On the eve of the fortieth anniversary of the Foreign Corrupt Practices Act, the Justice Department has unveiled a policy that strongly encourages businesses to self-report any violations to the government on their own.
Those that do can presume that the government won’t prosecute them criminally as long as they fix the problem timely and cooperate fully. That’s probably good for shareholders and boards of directors, among others, but less so for managers, executives, or foot soldiers who get thrown under the bus.
The new policy was announced last week at a conference on the FCPA. It’s been added to the official policy manual for federal prosecutors. It takes most parts of the government’s recent pilot program and makes them permanent.
What does it mean to self-report voluntarily, cooperate fully, and remediate timely? It means a company must report a violation promptly and before the government gets wind of it. Also, it must share everything it knows about anything and anyone involved. Then it must create a sound compliance program based on its size and resources. And it must return all the money or property that’s subject to restitution, forfeiture, or disgorgement.

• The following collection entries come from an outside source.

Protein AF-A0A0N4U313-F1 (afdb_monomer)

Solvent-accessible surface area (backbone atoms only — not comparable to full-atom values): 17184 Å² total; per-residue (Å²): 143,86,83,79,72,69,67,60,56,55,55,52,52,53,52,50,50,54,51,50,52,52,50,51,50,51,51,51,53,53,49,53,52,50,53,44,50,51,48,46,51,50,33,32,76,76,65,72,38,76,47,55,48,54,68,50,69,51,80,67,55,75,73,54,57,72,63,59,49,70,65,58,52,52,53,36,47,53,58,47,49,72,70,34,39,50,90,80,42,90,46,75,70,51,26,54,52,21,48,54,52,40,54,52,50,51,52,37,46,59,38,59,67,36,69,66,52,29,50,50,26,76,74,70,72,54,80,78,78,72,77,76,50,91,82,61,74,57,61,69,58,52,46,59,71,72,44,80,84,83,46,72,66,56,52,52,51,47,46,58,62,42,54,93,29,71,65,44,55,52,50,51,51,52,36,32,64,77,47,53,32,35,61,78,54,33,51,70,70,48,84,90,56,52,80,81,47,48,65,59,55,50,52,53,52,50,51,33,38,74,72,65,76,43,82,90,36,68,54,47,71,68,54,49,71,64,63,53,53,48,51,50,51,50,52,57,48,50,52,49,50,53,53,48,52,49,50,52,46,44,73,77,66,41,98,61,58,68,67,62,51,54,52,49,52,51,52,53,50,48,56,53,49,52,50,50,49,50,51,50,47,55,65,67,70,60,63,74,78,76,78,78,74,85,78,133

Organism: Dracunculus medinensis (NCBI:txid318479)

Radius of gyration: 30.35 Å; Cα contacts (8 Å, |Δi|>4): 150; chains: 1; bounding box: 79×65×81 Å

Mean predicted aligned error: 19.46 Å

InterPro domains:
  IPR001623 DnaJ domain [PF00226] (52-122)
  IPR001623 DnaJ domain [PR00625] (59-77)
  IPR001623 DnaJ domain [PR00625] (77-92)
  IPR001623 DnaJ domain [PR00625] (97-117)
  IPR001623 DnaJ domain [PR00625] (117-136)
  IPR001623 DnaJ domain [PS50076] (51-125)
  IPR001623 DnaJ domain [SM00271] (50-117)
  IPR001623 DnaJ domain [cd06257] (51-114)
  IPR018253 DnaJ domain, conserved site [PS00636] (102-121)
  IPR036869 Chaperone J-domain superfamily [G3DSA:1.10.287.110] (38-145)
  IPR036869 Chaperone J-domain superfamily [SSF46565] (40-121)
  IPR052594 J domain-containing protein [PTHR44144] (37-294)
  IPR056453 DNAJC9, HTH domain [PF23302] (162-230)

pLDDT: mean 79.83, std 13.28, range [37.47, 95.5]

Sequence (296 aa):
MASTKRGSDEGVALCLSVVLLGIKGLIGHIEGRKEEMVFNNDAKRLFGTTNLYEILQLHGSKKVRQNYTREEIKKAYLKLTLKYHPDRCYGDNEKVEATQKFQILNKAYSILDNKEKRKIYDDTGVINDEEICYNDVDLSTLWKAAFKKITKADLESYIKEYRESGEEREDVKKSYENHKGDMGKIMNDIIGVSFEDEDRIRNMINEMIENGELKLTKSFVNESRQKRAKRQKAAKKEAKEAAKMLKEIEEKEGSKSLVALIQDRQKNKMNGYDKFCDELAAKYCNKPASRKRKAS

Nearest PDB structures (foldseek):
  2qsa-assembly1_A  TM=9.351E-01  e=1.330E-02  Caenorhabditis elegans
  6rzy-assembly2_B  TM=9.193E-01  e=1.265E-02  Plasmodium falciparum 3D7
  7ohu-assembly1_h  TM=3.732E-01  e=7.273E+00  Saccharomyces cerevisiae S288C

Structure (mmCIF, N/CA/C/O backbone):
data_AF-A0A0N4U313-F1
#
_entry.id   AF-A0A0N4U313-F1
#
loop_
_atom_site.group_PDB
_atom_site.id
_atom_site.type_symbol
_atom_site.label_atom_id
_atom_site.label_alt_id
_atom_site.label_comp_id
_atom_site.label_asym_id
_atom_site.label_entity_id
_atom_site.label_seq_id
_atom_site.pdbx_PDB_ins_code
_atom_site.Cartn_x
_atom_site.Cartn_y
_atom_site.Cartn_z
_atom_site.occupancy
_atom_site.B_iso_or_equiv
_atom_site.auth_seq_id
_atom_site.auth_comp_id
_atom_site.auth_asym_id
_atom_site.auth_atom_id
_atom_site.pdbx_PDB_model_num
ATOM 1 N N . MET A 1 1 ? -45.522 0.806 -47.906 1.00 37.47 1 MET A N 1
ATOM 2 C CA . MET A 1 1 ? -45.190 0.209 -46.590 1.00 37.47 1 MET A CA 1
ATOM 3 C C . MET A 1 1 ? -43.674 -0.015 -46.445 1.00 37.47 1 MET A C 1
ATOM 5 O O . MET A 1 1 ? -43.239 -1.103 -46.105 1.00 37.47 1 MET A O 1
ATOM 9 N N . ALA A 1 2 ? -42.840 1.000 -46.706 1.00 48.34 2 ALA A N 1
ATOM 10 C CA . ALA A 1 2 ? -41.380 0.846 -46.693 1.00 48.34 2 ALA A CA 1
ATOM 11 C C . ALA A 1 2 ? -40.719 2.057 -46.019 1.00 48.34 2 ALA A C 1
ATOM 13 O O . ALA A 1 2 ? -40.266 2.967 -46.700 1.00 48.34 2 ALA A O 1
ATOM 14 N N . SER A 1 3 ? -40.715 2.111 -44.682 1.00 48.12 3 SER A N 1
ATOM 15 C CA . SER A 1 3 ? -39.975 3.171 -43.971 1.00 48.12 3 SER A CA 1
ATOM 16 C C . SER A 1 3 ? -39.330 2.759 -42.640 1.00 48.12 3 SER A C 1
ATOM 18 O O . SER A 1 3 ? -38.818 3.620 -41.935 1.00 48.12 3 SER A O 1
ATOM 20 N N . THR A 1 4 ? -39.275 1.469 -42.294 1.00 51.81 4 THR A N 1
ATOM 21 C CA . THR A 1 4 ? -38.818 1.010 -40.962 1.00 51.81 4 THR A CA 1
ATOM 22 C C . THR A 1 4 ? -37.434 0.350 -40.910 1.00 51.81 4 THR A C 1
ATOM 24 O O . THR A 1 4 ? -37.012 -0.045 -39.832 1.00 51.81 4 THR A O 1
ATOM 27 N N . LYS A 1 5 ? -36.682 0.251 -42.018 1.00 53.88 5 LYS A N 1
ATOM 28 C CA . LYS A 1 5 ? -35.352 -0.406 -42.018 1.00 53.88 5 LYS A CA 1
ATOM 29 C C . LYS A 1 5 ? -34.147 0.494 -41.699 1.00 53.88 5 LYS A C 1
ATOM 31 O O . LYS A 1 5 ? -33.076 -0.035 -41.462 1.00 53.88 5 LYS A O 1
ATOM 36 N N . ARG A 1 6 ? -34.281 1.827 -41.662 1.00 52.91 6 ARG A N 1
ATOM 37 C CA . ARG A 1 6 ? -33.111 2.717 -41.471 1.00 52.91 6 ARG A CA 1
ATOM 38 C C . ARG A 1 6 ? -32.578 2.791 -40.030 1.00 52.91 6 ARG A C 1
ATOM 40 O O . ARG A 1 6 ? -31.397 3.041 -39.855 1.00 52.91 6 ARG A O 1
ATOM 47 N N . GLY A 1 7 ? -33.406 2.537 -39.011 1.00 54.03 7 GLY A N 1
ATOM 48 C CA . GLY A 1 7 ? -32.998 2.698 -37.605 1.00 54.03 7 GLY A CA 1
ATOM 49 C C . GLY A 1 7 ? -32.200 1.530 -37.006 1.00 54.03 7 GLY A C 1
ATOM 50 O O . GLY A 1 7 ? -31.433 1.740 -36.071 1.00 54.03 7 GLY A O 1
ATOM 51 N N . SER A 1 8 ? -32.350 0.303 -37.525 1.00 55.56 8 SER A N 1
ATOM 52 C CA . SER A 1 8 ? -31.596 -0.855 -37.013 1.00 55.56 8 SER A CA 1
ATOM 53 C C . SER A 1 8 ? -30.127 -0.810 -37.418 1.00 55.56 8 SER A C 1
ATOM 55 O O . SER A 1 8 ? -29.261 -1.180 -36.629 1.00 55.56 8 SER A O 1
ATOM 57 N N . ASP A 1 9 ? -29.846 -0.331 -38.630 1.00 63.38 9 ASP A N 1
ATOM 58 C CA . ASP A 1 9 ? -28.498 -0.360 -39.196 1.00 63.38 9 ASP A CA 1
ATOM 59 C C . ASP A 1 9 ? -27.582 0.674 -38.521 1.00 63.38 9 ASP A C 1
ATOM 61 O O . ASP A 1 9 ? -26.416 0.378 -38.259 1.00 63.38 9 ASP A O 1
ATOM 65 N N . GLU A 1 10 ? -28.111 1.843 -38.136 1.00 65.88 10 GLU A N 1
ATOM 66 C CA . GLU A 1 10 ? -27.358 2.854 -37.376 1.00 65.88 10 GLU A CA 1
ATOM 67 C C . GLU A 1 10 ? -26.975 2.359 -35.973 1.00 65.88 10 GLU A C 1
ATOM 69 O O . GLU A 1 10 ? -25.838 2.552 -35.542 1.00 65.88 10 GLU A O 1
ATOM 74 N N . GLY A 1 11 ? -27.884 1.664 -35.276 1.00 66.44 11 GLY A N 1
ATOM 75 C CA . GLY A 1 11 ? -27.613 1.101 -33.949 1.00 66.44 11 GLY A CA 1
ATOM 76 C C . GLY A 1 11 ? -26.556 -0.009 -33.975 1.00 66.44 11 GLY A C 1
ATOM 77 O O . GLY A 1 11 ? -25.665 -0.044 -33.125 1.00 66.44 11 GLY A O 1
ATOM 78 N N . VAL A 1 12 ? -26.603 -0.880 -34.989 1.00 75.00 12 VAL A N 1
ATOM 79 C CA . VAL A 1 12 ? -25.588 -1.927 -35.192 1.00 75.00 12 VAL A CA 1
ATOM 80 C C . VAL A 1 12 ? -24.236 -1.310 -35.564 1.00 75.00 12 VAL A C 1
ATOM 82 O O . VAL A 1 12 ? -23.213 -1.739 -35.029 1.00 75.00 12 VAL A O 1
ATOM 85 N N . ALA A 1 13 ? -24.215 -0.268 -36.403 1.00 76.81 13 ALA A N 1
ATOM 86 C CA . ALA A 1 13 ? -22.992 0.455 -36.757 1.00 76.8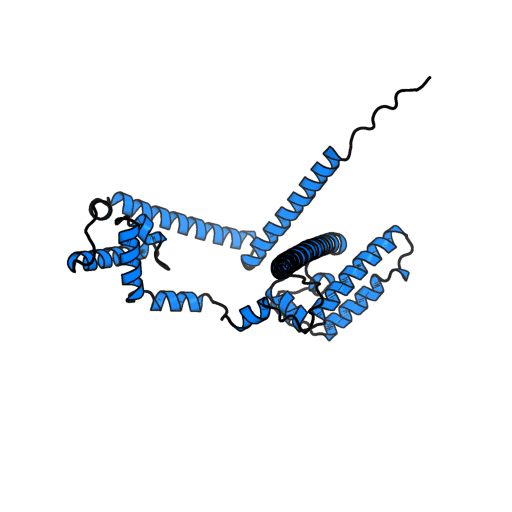1 13 ALA A CA 1
ATOM 87 C C . ALA A 1 13 ? -22.350 1.165 -35.548 1.00 76.81 13 ALA A C 1
ATOM 89 O O . ALA A 1 13 ? -21.128 1.121 -35.394 1.00 76.81 13 ALA A O 1
ATOM 90 N N . LEU A 1 14 ? -23.156 1.760 -34.660 1.00 73.38 14 LEU A N 1
ATOM 91 C CA . LEU A 1 14 ? -22.698 2.358 -33.398 1.00 73.38 14 LEU A CA 1
ATOM 92 C C . LEU A 1 14 ? -22.128 1.312 -32.430 1.00 73.38 14 LEU A C 1
ATOM 94 O O . LEU A 1 14 ? -21.061 1.520 -31.858 1.00 73.38 14 LEU A O 1
ATOM 98 N N . CYS A 1 15 ? -22.780 0.157 -32.273 1.00 72.19 15 CYS A N 1
ATOM 99 C CA . CYS A 1 15 ? -22.236 -0.920 -31.442 1.00 72.19 15 CYS A CA 1
ATOM 100 C C . CYS A 1 15 ? -20.924 -1.484 -32.009 1.00 72.19 15 CYS A C 1
ATOM 102 O O . CYS A 1 15 ? -19.974 -1.696 -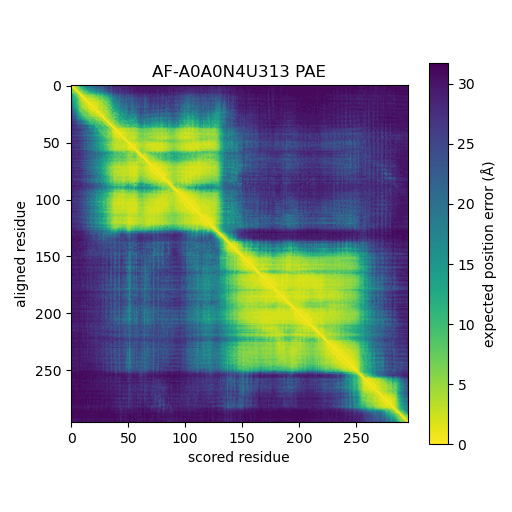31.255 1.00 72.19 15 CYS A O 1
ATOM 104 N N . LEU A 1 16 ? -20.836 -1.691 -33.328 1.00 77.75 16 LEU A N 1
ATOM 105 C CA . LEU A 1 16 ? -19.607 -2.150 -33.981 1.00 77.75 16 LEU A CA 1
ATOM 106 C C . LEU A 1 16 ? -18.469 -1.136 -33.844 1.00 77.75 16 LEU A C 1
ATOM 108 O O . LEU A 1 16 ? -17.339 -1.543 -33.587 1.00 77.75 16 LEU A O 1
ATOM 112 N N . SER A 1 17 ? -18.742 0.165 -33.967 1.00 75.19 17 SER A N 1
ATOM 113 C CA . SER A 1 17 ? -17.706 1.193 -33.822 1.00 75.19 17 SER A CA 1
ATOM 114 C C . SER A 1 17 ? -17.148 1.254 -32.396 1.00 75.19 17 SER A C 1
ATOM 116 O O . SER A 1 17 ? -15.928 1.305 -32.237 1.00 75.19 17 SER A O 1
ATOM 118 N N . VAL A 1 18 ? -17.993 1.139 -31.363 1.00 77.56 18 VAL A N 1
ATOM 119 C CA . VAL A 1 18 ? -17.560 1.080 -29.952 1.00 77.56 18 VAL A CA 1
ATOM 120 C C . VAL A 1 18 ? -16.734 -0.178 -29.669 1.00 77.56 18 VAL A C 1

The government may still prosecute if aggravating factors make the business more culpable. That may happen, for example, if executive management was involved, or the conduct was widespread, or the company made a lot of money from it, or it’s happened before.
But even then, if the business has voluntarily self-reported, fully cooperated, and timely remediated, the government will recommend a criminal fine that’s at least 50% lower than it otherwise might be (unless the business is a repeat offender). Also, if the business has created an effective compliance program, the government likely won’t require the appointment of an outside monitor.
Finally, if a business doesn’t self-report but later cooperates and remediates fully, the government will recommend a fine that’s at least 25% lower than it otherwise might be.